A common pattern that pops up in my node.js programming is this:

// callback is defined elsewhere
object.someAsyncFunction(param1, function(err, response) {
    if (err) {
        return callback(err);
    }
    // do something with response
    callback(undefined, transformedResponse);
});

When I'm really paranoid about ensuring the callback is called I wrap the code in a try/catch:

// callback is defined elsewhere
object.someAsyncFunction(param1, function(err, response) {
    if (err) {
        return callback(err);
    }
    try {
        // do something with response
        callback(undefined, transformedResponse);
    } catch(err) {
        callback(err);
    }
});

Talk about a lot of boilerplate code.
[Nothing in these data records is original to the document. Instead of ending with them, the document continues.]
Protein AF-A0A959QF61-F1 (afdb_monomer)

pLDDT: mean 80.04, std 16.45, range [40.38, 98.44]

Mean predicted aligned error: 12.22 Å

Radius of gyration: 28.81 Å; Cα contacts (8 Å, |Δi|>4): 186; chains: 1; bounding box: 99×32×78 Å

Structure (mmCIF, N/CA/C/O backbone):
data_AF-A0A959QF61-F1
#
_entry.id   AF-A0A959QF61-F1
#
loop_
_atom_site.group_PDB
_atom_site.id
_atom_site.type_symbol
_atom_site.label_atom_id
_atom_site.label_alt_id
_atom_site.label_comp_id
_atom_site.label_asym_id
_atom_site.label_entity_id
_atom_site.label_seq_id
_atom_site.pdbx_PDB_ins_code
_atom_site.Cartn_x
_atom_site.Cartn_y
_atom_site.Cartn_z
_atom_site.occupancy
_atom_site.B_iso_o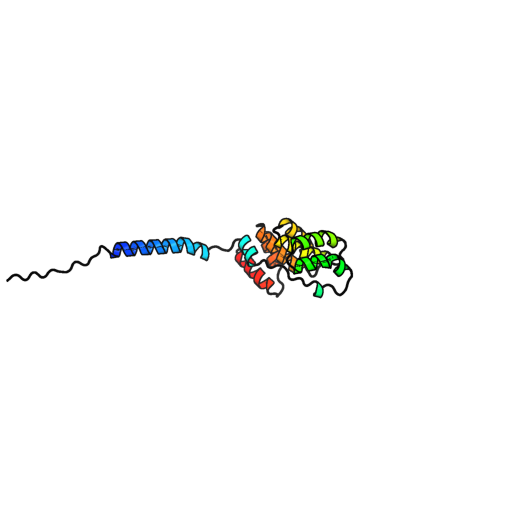r_equiv
_atom_site.auth_seq_id
_atom_site.auth_comp_id
_atom_site.auth_asym_id
_atom_site.auth_atom_id
_atom_site.pdbx_PDB_model_num
ATOM 1 N N . LEU A 1 1 ? -83.715 -0.092 52.924 1.00 44.06 1 LEU A N 1
ATOM 2 C CA . LEU A 1 1 ? -83.115 0.246 51.612 1.00 44.06 1 LEU A CA 1
ATOM 3 C C . LEU A 1 1 ? -81.710 0.806 51.850 1.00 44.06 1 LEU A C 1
ATOM 5 O O . LEU A 1 1 ? -81.591 1.963 52.221 1.00 44.06 1 LEU A O 1
ATOM 9 N N . LYS A 1 2 ? -80.655 -0.015 51.749 1.00 40.38 2 LYS A N 1
ATOM 10 C CA . LYS A 1 2 ? -79.254 0.447 51.803 1.00 40.38 2 LYS A CA 1
ATOM 11 C C . LYS A 1 2 ? -78.646 0.254 50.416 1.00 40.38 2 LYS A C 1
ATOM 13 O O . LYS A 1 2 ? -78.482 -0.878 49.975 1.00 40.38 2 LYS A O 1
ATOM 18 N N . THR A 1 3 ? -78.354 1.348 49.723 1.00 46.38 3 THR A N 1
ATOM 19 C CA . THR A 1 3 ? -77.647 1.336 48.440 1.00 46.38 3 THR A CA 1
ATOM 20 C C . THR A 1 3 ? -76.145 1.262 48.700 1.00 46.38 3 THR A C 1
ATOM 22 O O . THR A 1 3 ? -75.547 2.242 49.140 1.00 46.38 3 THR A O 1
ATOM 25 N N . ASN A 1 4 ? -75.540 0.103 48.443 1.00 44.50 4 ASN A N 1
ATOM 26 C CA . ASN A 1 4 ? -74.089 -0.064 48.421 1.00 44.50 4 ASN A CA 1
ATOM 27 C C . ASN A 1 4 ? -73.578 0.321 47.022 1.00 44.50 4 ASN A C 1
ATOM 29 O O . ASN A 1 4 ? -73.886 -0.365 46.050 1.00 44.50 4 ASN A O 1
ATOM 33 N N . LYS A 1 5 ? -72.845 1.435 46.906 1.00 55.59 5 LYS A N 1
ATOM 34 C CA . LYS A 1 5 ? -72.094 1.782 45.693 1.00 55.59 5 LYS A CA 1
ATOM 35 C C . LYS A 1 5 ? -70.638 1.386 45.917 1.00 55.59 5 LYS A C 1
ATOM 37 O O . LYS A 1 5 ? -69.919 2.059 46.648 1.00 55.59 5 LYS A O 1
ATOM 42 N N . SER A 1 6 ? -70.218 0.297 45.284 1.00 54.97 6 SER A N 1
ATOM 43 C CA . SER A 1 6 ? -68.819 -0.119 45.215 1.00 54.97 6 SER A CA 1
ATOM 44 C C . SER A 1 6 ? -68.025 0.842 44.326 1.00 54.97 6 SER A C 1
ATOM 46 O O . SER A 1 6 ? -68.331 0.990 43.141 1.00 54.97 6 SER A O 1
ATOM 48 N N . VAL A 1 7 ? -67.008 1.485 44.896 1.00 55.75 7 VAL A N 1
ATOM 49 C CA . VAL A 1 7 ? -65.993 2.258 44.162 1.00 55.75 7 VAL A CA 1
ATOM 50 C C . VAL A 1 7 ? -65.069 1.274 43.423 1.00 55.75 7 VAL A C 1
ATOM 52 O O . VAL A 1 7 ? -64.691 0.268 44.024 1.00 55.75 7 VAL A O 1
ATOM 55 N N . PRO A 1 8 ? -64.695 1.503 42.148 1.00 52.91 8 PRO A N 1
ATOM 56 C CA . PRO A 1 8 ? -63.827 0.577 41.430 1.00 52.91 8 PRO A CA 1
ATOM 57 C C . PRO A 1 8 ? -62.359 0.776 41.839 1.00 52.91 8 PRO A C 1
ATOM 59 O O . PRO A 1 8 ? -61.807 1.868 41.710 1.00 52.91 8 PRO A O 1
ATOM 62 N N . GLU A 1 9 ? -61.708 -0.293 42.304 1.00 53.12 9 GLU A N 1
ATOM 63 C CA . GLU A 1 9 ? -60.258 -0.335 42.518 1.00 53.12 9 GLU A CA 1
ATOM 64 C C . GLU A 1 9 ? -59.514 -0.310 41.177 1.00 53.12 9 GLU A C 1
ATOM 66 O O . GLU A 1 9 ? -59.635 -1.208 40.338 1.00 53.12 9 GLU A O 1
ATOM 71 N N . ILE A 1 10 ? -58.696 0.721 40.976 1.00 59.00 10 ILE A N 1
ATOM 72 C CA . ILE A 1 10 ? -57.819 0.822 39.811 1.00 59.00 10 ILE A CA 1
ATOM 73 C C . ILE A 1 10 ? -56.658 -0.166 40.004 1.00 59.00 10 ILE A C 1
ATOM 75 O O . ILE A 1 10 ? -55.830 -0.014 40.900 1.00 59.00 10 ILE A O 1
ATOM 79 N N . ARG A 1 11 ? -56.592 -1.195 39.147 1.00 56.12 11 ARG A N 1
ATOM 80 C CA . ARG A 1 11 ? -55.573 -2.263 39.136 1.00 56.12 11 ARG A CA 1
ATOM 81 C C . ARG A 1 11 ? -54.149 -1.720 38.902 1.00 56.12 11 ARG A C 1
ATOM 83 O O . ARG A 1 11 ? -53.636 -1.758 37.786 1.00 56.12 11 ARG A O 1
ATOM 90 N N . GLN A 1 12 ? -53.467 -1.300 39.969 1.00 57.84 12 GLN A N 1
ATOM 91 C CA . GLN A 1 12 ? -52.076 -0.812 39.940 1.00 57.84 12 GLN A CA 1
ATOM 92 C C . GLN A 1 12 ? -51.012 -1.901 39.665 1.00 57.84 12 GLN A C 1
ATOM 94 O O . GLN A 1 12 ? -49.850 -1.590 39.402 1.00 57.84 12 GLN A O 1
ATOM 99 N N . GLY A 1 13 ? -51.381 -3.187 39.691 1.00 54.50 13 GLY A N 1
ATOM 100 C CA . GLY A 1 13 ? -50.424 -4.300 39.633 1.00 54.50 13 GLY A CA 1
ATOM 101 C C . GLY A 1 13 ? -49.780 -4.573 38.267 1.00 54.50 13 GLY A C 1
ATOM 102 O O . GLY A 1 13 ? -48.667 -5.083 38.225 1.00 54.50 13 GLY A O 1
ATOM 103 N N . LYS A 1 14 ? -50.429 -4.232 37.143 1.00 51.69 14 LYS A N 1
ATOM 104 C CA . LYS A 1 14 ? -49.919 -4.584 35.797 1.00 51.69 14 LYS A CA 1
ATOM 105 C C . LYS A 1 14 ? -48.962 -3.546 35.198 1.00 51.69 14 LYS A C 1
ATOM 107 O O . LYS A 1 14 ? -48.064 -3.913 34.451 1.00 51.69 14 LYS A O 1
ATOM 112 N N . ILE A 1 15 ? -49.112 -2.276 35.572 1.00 53.78 15 ILE A N 1
ATOM 113 C CA . ILE A 1 15 ? -48.367 -1.145 34.987 1.00 53.78 15 ILE A CA 1
ATOM 114 C C . ILE A 1 15 ? -46.895 -1.129 35.450 1.00 53.78 15 ILE A C 1
ATOM 116 O O . ILE A 1 15 ? -46.003 -0.752 34.693 1.00 53.78 15 ILE A O 1
ATOM 120 N N . ARG A 1 16 ? -46.612 -1.599 36.674 1.00 52.44 16 ARG A N 1
ATOM 121 C CA . ARG A 1 16 ? -45.249 -1.625 37.244 1.00 52.44 16 ARG A CA 1
ATOM 122 C C . ARG A 1 16 ? -44.322 -2.626 36.545 1.00 52.44 16 ARG A C 1
ATOM 124 O O . ARG A 1 16 ? -43.139 -2.345 36.389 1.00 52.44 16 ARG A O 1
ATOM 131 N N . TRP A 1 17 ? -44.855 -3.759 36.087 1.00 48.25 17 TRP A N 1
ATOM 132 C CA . TRP A 1 17 ? -44.072 -4.790 35.398 1.00 48.25 17 TRP A CA 1
ATOM 133 C C . TRP A 1 17 ? -43.765 -4.415 33.945 1.00 48.25 17 TRP A C 1
ATOM 135 O O . TRP A 1 17 ? -42.654 -4.641 33.476 1.00 48.25 17 TRP A O 1
ATOM 145 N N . THR A 1 18 ? -44.701 -3.771 33.244 1.00 56.72 18 THR A N 1
ATOM 146 C CA . THR A 1 18 ? -44.485 -3.312 31.861 1.00 56.72 18 THR A CA 1
ATOM 147 C C . THR A 1 18 ? -43.463 -2.177 31.773 1.00 56.72 18 THR A C 1
ATOM 149 O O . THR A 1 18 ? -42.651 -2.160 30.852 1.00 56.72 18 THR A O 1
ATOM 152 N N . LEU A 1 19 ? -43.452 -1.264 32.754 1.00 54.75 19 LEU A N 1
ATOM 153 C CA . LEU A 1 19 ? -42.432 -0.213 32.868 1.00 54.75 19 LEU A CA 1
ATOM 154 C C . LEU A 1 19 ? -41.033 -0.794 33.127 1.00 54.75 19 LEU A C 1
ATOM 156 O O . LEU A 1 19 ? -40.073 -0.356 32.502 1.00 54.75 19 LEU A O 1
ATOM 160 N N . ALA A 1 20 ? -40.919 -1.808 33.990 1.00 58.22 20 ALA A N 1
ATOM 161 C CA . ALA A 1 20 ? -39.641 -2.460 34.274 1.00 58.22 20 ALA A CA 1
ATOM 162 C C . ALA A 1 20 ? -39.060 -3.175 33.036 1.00 58.22 20 ALA A C 1
ATOM 164 O O . ALA A 1 20 ? -37.882 -3.011 32.731 1.00 58.22 20 ALA A O 1
ATOM 165 N N . VAL A 1 21 ? -39.892 -3.898 32.277 1.00 61.12 21 VAL A N 1
ATOM 166 C CA . VAL A 1 21 ? -39.466 -4.612 31.057 1.00 61.12 21 VAL A CA 1
ATOM 167 C C . VAL A 1 21 ? -39.014 -3.647 29.949 1.00 61.12 21 VAL A C 1
ATOM 169 O O . VAL A 1 21 ? -38.008 -3.905 29.289 1.00 61.12 21 VAL A O 1
ATOM 172 N N . ALA A 1 22 ? -39.695 -2.511 29.765 1.00 60.00 22 ALA A N 1
ATOM 173 C CA . ALA A 1 22 ? -39.317 -1.512 28.760 1.00 60.00 22 ALA A CA 1
ATOM 174 C C . ALA A 1 22 ? -37.952 -0.854 29.051 1.00 60.00 22 ALA A C 1
ATOM 176 O O . ALA A 1 22 ? -37.158 -0.648 28.132 1.00 60.00 22 ALA A O 1
ATOM 177 N N . VAL A 1 23 ? -37.646 -0.579 30.325 1.00 61.53 23 VAL A N 1
ATOM 178 C CA . VAL A 1 23 ? -36.351 -0.016 30.751 1.00 61.53 23 VAL A CA 1
ATOM 179 C C . VAL A 1 23 ? -35.210 -1.011 30.517 1.00 61.53 23 VAL A C 1
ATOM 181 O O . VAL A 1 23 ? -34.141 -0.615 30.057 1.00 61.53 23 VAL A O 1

Since I use underscore heavily throughout my code I created the following mixin:

_.mixin({
    errTryWrap: function(fn, callback, context) {
        return function() {
            // check for err
            if (arguments[0]) {
                return callback(arguments[0]);
            }
            try {
                // strip the err from the arguments passed down
                return fn.apply(context, _.rest(arguments));
            } catch(err) {
                callback(err);
            }
        };
    }
});

With that in place the paranoid version now becomes:

// callback is defined elsewhere
object.someAsyncFunction(param1, _.errTryWrap(function(response) {
    // do something with response
    callback(undefined, transformedResponse);
}, callback));

Much cleaner. I'm not crazy about the name of the mixin but it makes it easy to find in the code should I come up with a better name later.